The embodiment discussed herein is related to a computer-readable recording medium storing a machine learning program, a machine learning apparatus, and a method of machine learning.
Machine learning models of related art that use pre-training represented by a Bidirectional Encoder Representations from Transformers (BERT) have realized the highest accuracy in many natural language processing benchmarks. These machine learning models create a general-purpose pre-trained model by using large-scale unlabeled data and perform transfer training corresponding to application by using the pre-trained model, for example, by using small-scale labeled data corresponding to application such as machine translation or a question and answer. A representative technique of the pre-training is based on a Masked Language Modeling (MLM). The MLM gives to a machine learning model problems in which statistically masked words in input text are estimated based on words in the proximity of the masked words.

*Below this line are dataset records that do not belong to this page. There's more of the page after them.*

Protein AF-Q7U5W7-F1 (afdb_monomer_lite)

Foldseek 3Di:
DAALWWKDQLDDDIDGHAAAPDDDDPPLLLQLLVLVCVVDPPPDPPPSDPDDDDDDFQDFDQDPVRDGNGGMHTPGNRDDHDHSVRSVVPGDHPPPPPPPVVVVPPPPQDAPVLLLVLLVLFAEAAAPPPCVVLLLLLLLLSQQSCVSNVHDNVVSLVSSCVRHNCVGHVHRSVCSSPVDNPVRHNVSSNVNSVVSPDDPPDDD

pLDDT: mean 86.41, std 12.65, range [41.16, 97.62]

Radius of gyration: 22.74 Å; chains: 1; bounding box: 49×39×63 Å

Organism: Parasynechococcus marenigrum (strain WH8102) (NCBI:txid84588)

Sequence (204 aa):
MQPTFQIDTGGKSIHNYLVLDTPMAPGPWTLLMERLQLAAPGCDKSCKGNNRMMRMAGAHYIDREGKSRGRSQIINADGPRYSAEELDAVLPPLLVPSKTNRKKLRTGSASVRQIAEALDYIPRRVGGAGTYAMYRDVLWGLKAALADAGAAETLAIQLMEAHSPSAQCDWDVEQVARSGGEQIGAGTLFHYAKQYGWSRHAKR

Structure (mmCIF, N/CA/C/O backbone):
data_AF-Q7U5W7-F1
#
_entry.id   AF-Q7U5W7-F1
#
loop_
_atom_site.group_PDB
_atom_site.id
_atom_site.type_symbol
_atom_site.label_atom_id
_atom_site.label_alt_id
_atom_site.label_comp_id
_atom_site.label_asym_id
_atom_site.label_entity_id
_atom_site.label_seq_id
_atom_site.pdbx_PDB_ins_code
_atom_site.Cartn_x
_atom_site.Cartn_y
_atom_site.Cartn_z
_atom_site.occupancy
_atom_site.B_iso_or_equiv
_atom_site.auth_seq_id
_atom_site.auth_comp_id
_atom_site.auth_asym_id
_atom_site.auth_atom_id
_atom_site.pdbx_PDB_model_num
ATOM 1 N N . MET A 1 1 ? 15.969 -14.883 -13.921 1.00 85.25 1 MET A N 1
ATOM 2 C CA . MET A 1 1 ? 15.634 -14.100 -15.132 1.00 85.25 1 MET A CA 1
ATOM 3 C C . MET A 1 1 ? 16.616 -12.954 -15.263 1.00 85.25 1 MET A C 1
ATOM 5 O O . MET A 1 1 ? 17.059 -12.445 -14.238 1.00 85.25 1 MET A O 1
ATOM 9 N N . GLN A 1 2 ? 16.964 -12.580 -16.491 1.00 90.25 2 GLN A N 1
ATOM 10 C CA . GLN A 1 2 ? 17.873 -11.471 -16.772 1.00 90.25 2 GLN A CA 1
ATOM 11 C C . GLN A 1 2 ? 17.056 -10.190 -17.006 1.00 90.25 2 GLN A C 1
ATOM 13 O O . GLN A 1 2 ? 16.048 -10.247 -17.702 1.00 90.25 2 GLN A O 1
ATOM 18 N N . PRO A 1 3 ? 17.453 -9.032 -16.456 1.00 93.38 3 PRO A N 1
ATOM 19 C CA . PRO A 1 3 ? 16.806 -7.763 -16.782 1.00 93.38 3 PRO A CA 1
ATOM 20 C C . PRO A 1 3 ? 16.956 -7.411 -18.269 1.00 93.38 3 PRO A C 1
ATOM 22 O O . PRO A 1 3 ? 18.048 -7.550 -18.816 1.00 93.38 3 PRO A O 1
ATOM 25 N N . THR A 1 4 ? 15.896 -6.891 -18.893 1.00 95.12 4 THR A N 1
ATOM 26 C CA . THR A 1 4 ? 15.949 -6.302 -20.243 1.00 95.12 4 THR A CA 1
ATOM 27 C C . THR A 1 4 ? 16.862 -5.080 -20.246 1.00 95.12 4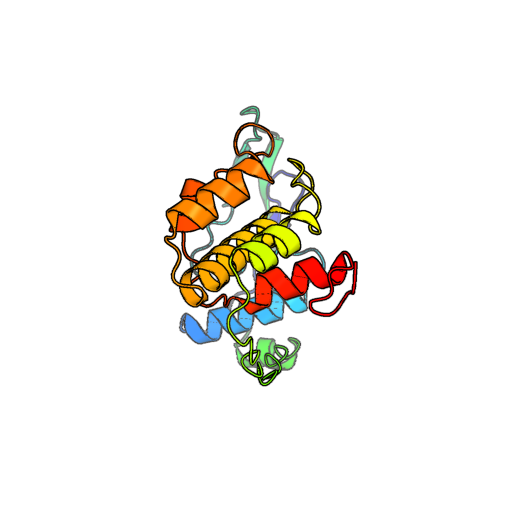 THR A C 1
ATOM 29 O O . THR A 1 4 ? 17.729 -4.930 -21.099 1.00 95.12 4 THR A O 1
ATOM 32 N N . PHE A 1 5 ? 16.696 -4.212 -19.250 1.00 94.88 5 PHE A N 1
ATOM 33 C CA . PHE A 1 5 ? 17.628 -3.127 -18.990 1.00 94.88 5 PHE A CA 1
ATOM 34 C C . PHE A 1 5 ? 17.668 -2.793 -17.501 1.00 94.88 5 PHE A C 1
ATOM 36 O O . PHE A 1 5 ? 16.757 -3.120 -16.731 1.00 94.88 5 PHE A O 1
ATOM 43 N N . GLN A 1 6 ? 18.756 -2.156 -17.085 1.00 95.25 6 GLN A N 1
ATOM 44 C CA . GLN A 1 6 ? 19.024 -1.798 -15.702 1.00 95.25 6 GLN A CA 1
ATOM 45 C C . GLN A 1 6 ? 19.496 -0.356 -15.614 1.00 95.25 6 GLN A C 1
ATOM 47 O O . GLN A 1 6 ? 20.304 0.111 -16.420 1.00 95.25 6 GLN A O 1
ATOM 52 N N . ILE A 1 7 ? 19.005 0.336 -14.593 1.00 94.81 7 ILE A N 1
ATOM 53 C CA . ILE A 1 7 ? 19.386 1.711 -14.294 1.00 94.81 7 ILE A CA 1
ATOM 54 C C . ILE A 1 7 ? 19.997 1.743 -12.898 1.00 94.81 7 ILE A C 1
ATOM 56 O O . ILE A 1 7 ? 19.306 1.467 -11.915 1.00 94.81 7 ILE A O 1
ATOM 60 N N . ASP A 1 8 ? 21.271 2.124 -12.799 1.00 94.56 8 ASP A N 1
ATOM 61 C CA . ASP A 1 8 ? 21.811 2.626 -11.540 1.00 94.56 8 ASP A CA 1
ATOM 62 C C . ASP A 1 8 ? 21.130 3.960 -11.253 1.00 94.56 8 ASP A C 1
ATOM 64 O O . ASP A 1 8 ? 21.112 4.889 -12.063 1.00 94.56 8 ASP A O 1
ATOM 68 N N . THR A 1 9 ? 20.514 4.043 -10.088 1.00 91.75 9 THR A N 1
ATOM 69 C CA . THR A 1 9 ? 19.706 5.187 -9.693 1.00 91.75 9 THR A CA 1
ATOM 70 C C . THR A 1 9 ? 20.532 6.394 -9.237 1.00 91.75 9 THR A C 1
ATOM 72 O O . THR A 1 9 ? 19.934 7.424 -8.916 1.00 91.75 9 THR A O 1
ATOM 75 N N . GLY A 1 10 ? 21.866 6.288 -9.187 1.00 85.81 10 GLY A N 1
ATOM 76 C CA . GLY A 1 10 ? 22.781 7.306 -8.657 1.00 85.81 10 GLY A CA 1
ATOM 77 C C . GLY A 1 10 ? 22.834 7.337 -7.123 1.00 85.81 10 GLY A C 1
ATOM 78 O O . GLY A 1 10 ? 23.317 8.301 -6.533 1.00 85.81 10 GLY A O 1
ATOM 79 N N . GLY A 1 11 ? 22.268 6.315 -6.476 1.00 82.38 11 GLY A N 1
ATOM 80 C CA . GLY A 1 11 ? 22.170 6.167 -5.026 1.00 82.38 11 GLY A CA 1
ATOM 81 C C . GLY A 1 11 ? 22.614 4.775 -4.580 1.00 82.38 11 GLY A C 1
ATOM 82 O O . GLY A 1 11 ? 23.656 4.293 -4.995 1.00 82.38 11 GLY A O 1
ATOM 83 N N . LYS A 1 12 ? 21.826 4.116 -3.722 1.00 84.75 12 LYS A N 1
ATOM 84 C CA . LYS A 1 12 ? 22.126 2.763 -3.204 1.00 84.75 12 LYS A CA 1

However, in the MLM, machine learning is actually performed only in the proximity of the masked words. Thus, learning efficiency depends on a probability of masking. When the probability of masking is increased in order to improve the learning efficiency, data in the proximity that serves as hints for estimating the masked words decreases. In this case, problems are not established, and accordingly, there is a problem in that the learning efficiency is unlikely to be improved.
To address this problem, an Efficiently Learning an Encoder that Classifies Token Replacements Accurately (ELECTRA) has been proposed. The ELECTRA includes two types of neural networks, a generator and a discriminator. The generator is a small-scale MLM having a similar configuration to that of the BERT, estimates masked words from input text with a subset thereof masked, and generates text similar to the input text. A technique called a Replaced Token Detection (RTD) that detects portions where the words are replaced by the generator is applied to the discriminator. Machine learning in which the generator and the discriminator are combined is performed in pre-training of the ELECTRA. With the ELECTRA, the presence or absence of replacement is determined not only in the proximity of the masked words but for all the words in the input text. Thus, compared to the MLM or other existing methods, the learning efficiency is high and the learning may be performed at high speed.
A technique related to machine learning in a configuration including the generator and the discriminator has been proposed. For example, there has been proposed a training apparatus that receives a training data group that is a set of graph structure data including an edge having a plurality of attributes and performs mask processing on a subset of the training data group, so that deficient training data in which the training data group is deficient is generated. This training apparatus extracts features of the edge included in the deficient training data and extracts features of graph structure data corresponding to the deficient training data based on the extracted features. Based on the training model for estimating the graph structure data having no deficiency from the deficient graph structure data and the extracted features, the training apparatus trains the training model so as to estimate the graph structure data having no deficiency and outputs the trained model after training.
International Publication Pamphlet No. WO 2021/111499 is disclosed as related art.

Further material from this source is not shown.